The Observational Soundscape is a series of sound installations developed by nbaldrich and myself. In terms of this work, observe means both to sense through careful attention and to celebrate through practice. Each installation is designed to be spontaneous audio accompaniment for an accessible place and is not intended for private or paid-admission spaces. Each installation will be adapted to the chosen site. So far we have installed it at the University of Maine, Cooper Union in NYC, and Bates College in Maine.
Using a video camera and microphones, our custom computer software converts the activity of a space into a continually changing soundscape whose form and content reflect the visual and aural phenomena observed in the area. Every detected change in the physical space impacts the piece in some way: sometimes generating audio material and sometimes creating structural variation.
The software translates the trends of color, density and motion from the video camera into the timing, pitch, and spatial characteristics of an audio environment. In some versions of the installation there are microphones which allow ambient sounds to become part of the material used by the instrument. The result is broadcast through 4 speakers in the space.
The Observational Soundscape I: Orono
Memorial Union, University of Maine
The first version was installed at the University of Maine at Orono in May 2005. The atrium of the Memorial Union bloomed with sound as people passed through the installation area while a computer screen showed a visualization of the movement sensed by the piece. Read the campus press release. We are grateful for the support of the Maine Arts Commission in the construction of this piece.

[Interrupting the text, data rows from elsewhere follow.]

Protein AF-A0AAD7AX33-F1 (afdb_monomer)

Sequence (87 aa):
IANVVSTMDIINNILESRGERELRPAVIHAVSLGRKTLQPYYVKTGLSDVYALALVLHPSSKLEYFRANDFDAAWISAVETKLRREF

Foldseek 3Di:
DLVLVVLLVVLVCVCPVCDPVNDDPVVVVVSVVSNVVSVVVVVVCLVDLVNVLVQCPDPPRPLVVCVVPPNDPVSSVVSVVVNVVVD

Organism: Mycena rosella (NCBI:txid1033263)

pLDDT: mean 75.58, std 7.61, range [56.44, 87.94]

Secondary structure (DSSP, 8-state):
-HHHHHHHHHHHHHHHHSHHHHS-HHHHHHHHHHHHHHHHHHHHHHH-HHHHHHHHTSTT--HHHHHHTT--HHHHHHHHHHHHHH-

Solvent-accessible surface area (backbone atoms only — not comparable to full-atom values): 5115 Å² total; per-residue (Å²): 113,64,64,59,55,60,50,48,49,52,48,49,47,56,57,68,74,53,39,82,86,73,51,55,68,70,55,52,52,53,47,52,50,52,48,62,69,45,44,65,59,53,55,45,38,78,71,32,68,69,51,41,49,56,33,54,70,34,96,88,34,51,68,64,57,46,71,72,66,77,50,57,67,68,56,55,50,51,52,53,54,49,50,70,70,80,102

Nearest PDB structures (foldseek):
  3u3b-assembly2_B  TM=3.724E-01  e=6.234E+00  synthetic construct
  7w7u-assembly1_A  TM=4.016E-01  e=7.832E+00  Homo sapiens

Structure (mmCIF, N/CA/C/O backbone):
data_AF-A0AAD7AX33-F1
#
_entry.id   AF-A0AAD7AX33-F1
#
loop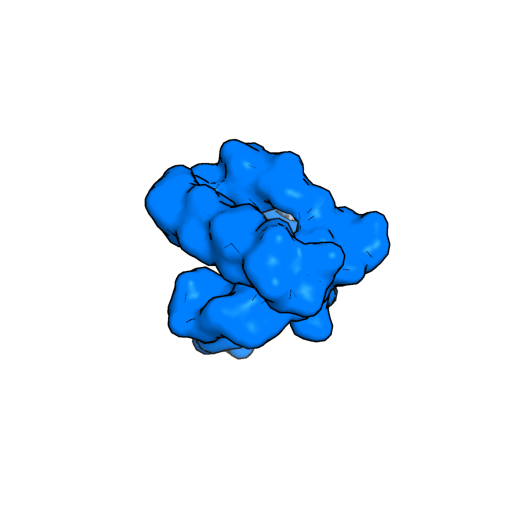_
_atom_site.group_PDB
_atom_site.id
_atom_site.type_symbol
_atom_site.label_atom_id
_atom_site.label_alt_id
_atom_site.label_comp_id
_atom_site.label_asym_id
_atom_site.label_entity_id
_atom_site.label_seq_id
_atom_site.pdbx_PDB_ins_code
_atom_site.Cartn_x
_atom_site.Cartn_y
_atom_site.Cartn_z
_atom_site.occupancy
_atom_site.B_iso_or_equiv
_atom_site.auth_seq_id
_atom_site.auth_comp_id
_atom_site.auth_asym_id
_atom_site.auth_atom_id
_atom_site.pdbx_PDB_model_num
ATOM 1 N N . ILE A 1 1 ? 2.662 -11.645 -0.255 1.00 56.56 1 ILE A N 1
ATOM 2 C CA . ILE A 1 1 ? 3.093 -10.242 -0.481 1.00 56.56 1 ILE A CA 1
ATOM 3 C C . ILE A 1 1 ? 1.961 -9.417 -1.093 1.00 56.56 1 ILE A C 1
ATOM 5 O O . ILE A 1 1 ? 1.628 -8.400 -0.506 1.00 56.56 1 ILE A O 1
ATOM 9 N N . ALA A 1 2 ? 1.287 -9.895 -2.151 1.00 61.22 2 ALA A N 1
ATOM 10 C CA . ALA A 1 2 ? 0.061 -9.279 -2.694 1.00 61.22 2 ALA A CA 1
ATOM 11 C C . ALA A 1 2 ? -0.995 -8.923 -1.636 1.00 61.22 2 ALA A C 1
ATOM 13 O O . ALA A 1 2 ? -1.557 -7.834 -1.658 1.00 61.22 2 ALA A O 1
ATOM 14 N N . ASN A 1 3 ? -1.162 -9.786 -0.631 1.00 72.56 3 ASN A N 1
ATOM 15 C CA . ASN A 1 3 ? -2.117 -9.541 0.444 1.00 72.56 3 ASN A CA 1
ATOM 16 C C . ASN A 1 3 ? -1.824 -8.268 1.266 1.00 72.56 3 ASN A C 1
ATOM 18 O O . ASN A 1 3 ? -2.750 -7.675 1.801 1.00 72.56 3 ASN A O 1
ATOM 22 N N . VAL A 1 4 ? -0.562 -7.824 1.364 1.00 73.38 4 VAL A N 1
ATOM 23 C CA . VAL A 1 4 ? -0.186 -6.613 2.122 1.00 73.38 4 VAL A CA 1
ATOM 24 C C . VAL A 1 4 ? -0.755 -5.359 1.465 1.00 73.38 4 VAL A C 1
ATOM 26 O O . VAL A 1 4 ? -1.291 -4.509 2.165 1.00 73.38 4 VAL A O 1
ATOM 29 N N . VAL A 1 5 ? -0.668 -5.272 0.137 1.00 76.31 5 VAL A N 1
ATOM 30 C CA . VAL A 1 5 ? -1.161 -4.133 -0.647 1.00 76.31 5 VAL A CA 1
ATOM 31 C C . VAL A 1 5 ? -2.685 -4.063 -0.566 1.00 76.31 5 VAL A C 1
ATOM 33 O O . VAL A 1 5 ? -3.225 -3.079 -0.075 1.00 76.31 5 VAL A O 1
ATOM 36 N N . SER A 1 6 ? -3.374 -5.161 -0.890 1.00 76.12 6 SER A N 1
ATOM 37 C CA . SER A 1 6 ? -4.841 -5.208 -0.824 1.00 76.12 6 SER A CA 1
ATOM 38 C C . SER A 1 6 ? -5.384 -4.968 0.590 1.00 76.12 6 SER A C 1
ATOM 40 O O . SER A 1 6 ? -6.407 -4.313 0.758 1.00 76.12 6 SER A O 1
ATOM 42 N N . THR A 1 7 ? -4.698 -5.461 1.629 1.00 82.69 7 THR A N 1
ATOM 43 C CA . THR A 1 7 ? -5.098 -5.211 3.025 1.00 82.69 7 THR A CA 1
ATOM 44 C C . THR A 1 7 ? -4.886 -3.748 3.420 1.00 82.69 7 THR A C 1
ATOM 46 O O . THR A 1 7 ? -5.713 -3.193 4.142 1.00 82.69 7 THR A O 1
ATOM 49 N N . MET A 1 8 ? -3.810 -3.108 2.948 1.00 83.81 8 MET A N 1
ATOM 50 C CA . MET A 1 8 ? -3.552 -1.689 3.201 1.00 83.81 8 MET A CA 1
ATOM 51 C C . MET A 1 8 ? -4.629 -0.802 2.568 1.00 83.81 8 MET A C 1
ATOM 53 O O . MET A 1 8 ? -5.126 0.104 3.234 1.00 83.81 8 MET A O 1
ATOM 57 N N . ASP A 1 9 ? -5.059 -1.108 1.342 1.00 80.62 9 ASP A N 1
ATOM 58 C CA . ASP A 1 9 ? -6.140 -0.372 0.674 1.00 80.62 9 ASP A CA 1
ATOM 59 C C . ASP A 1 9 ? -7.473 -0.521 1.394 1.00 80.62 9 ASP A C 1
ATOM 61 O O . ASP A 1 9 ? -8.193 0.456 1.568 1.00 80.62 9 ASP A O 1
ATOM 65 N N . ILE A 1 10 ? -7.803 -1.735 1.850 1.00 83.88 10 ILE A N 1
ATOM 66 C CA . ILE A 1 10 ? -9.016 -1.977 2.640 1.00 83.88 10 ILE A CA 1
ATOM 67 C C . ILE A 1 10 ? -8.981 -1.131 3.915 1.00 83.88 10 ILE A C 1
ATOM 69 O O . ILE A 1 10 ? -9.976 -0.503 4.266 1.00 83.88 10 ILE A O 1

The Observational Soundscape II: Cooper
Cooper Union School of Art, NYC
The second version was installed in a sunlit hallway at the Cooper Union School of Art in NYC in September 2005. This version was much more sensitive to the colors of moving objects and it featured a different visual display which showed the cumulative color trails of all of the people who walked through the space. These trails were constantly analyzed to create long-term variation in the soundscape itself. This version was sensitive enough to react to the occasional rays of sun projected on the floor, responding with quiet unexpected compositions.
The Observational Soundscape III: Bates
Olin Arts Center, Bates College
The third version of the installation was part of an exhibition called Activator at the Olin Arts Center, Bates College Maine. We rebuilt the synthesis engine to incorporate the aural history of the space (in much the same way that the color trails of the previous version recorded visual history). Whenever nearby sounds reached a certain threshold they were recorded into a digital archive where they stayed for up to seven days. When the camera saw movement, the software picked a sound from the archive and subjected it to processing and spatialization based on the color and density of the motion. The color of the current object was compared to the historical average to determine which sound was picked. Colors that broke the continuity of their surroundings triggered sounds from farther back in time, mirroring visual discontinuities with temporal ones.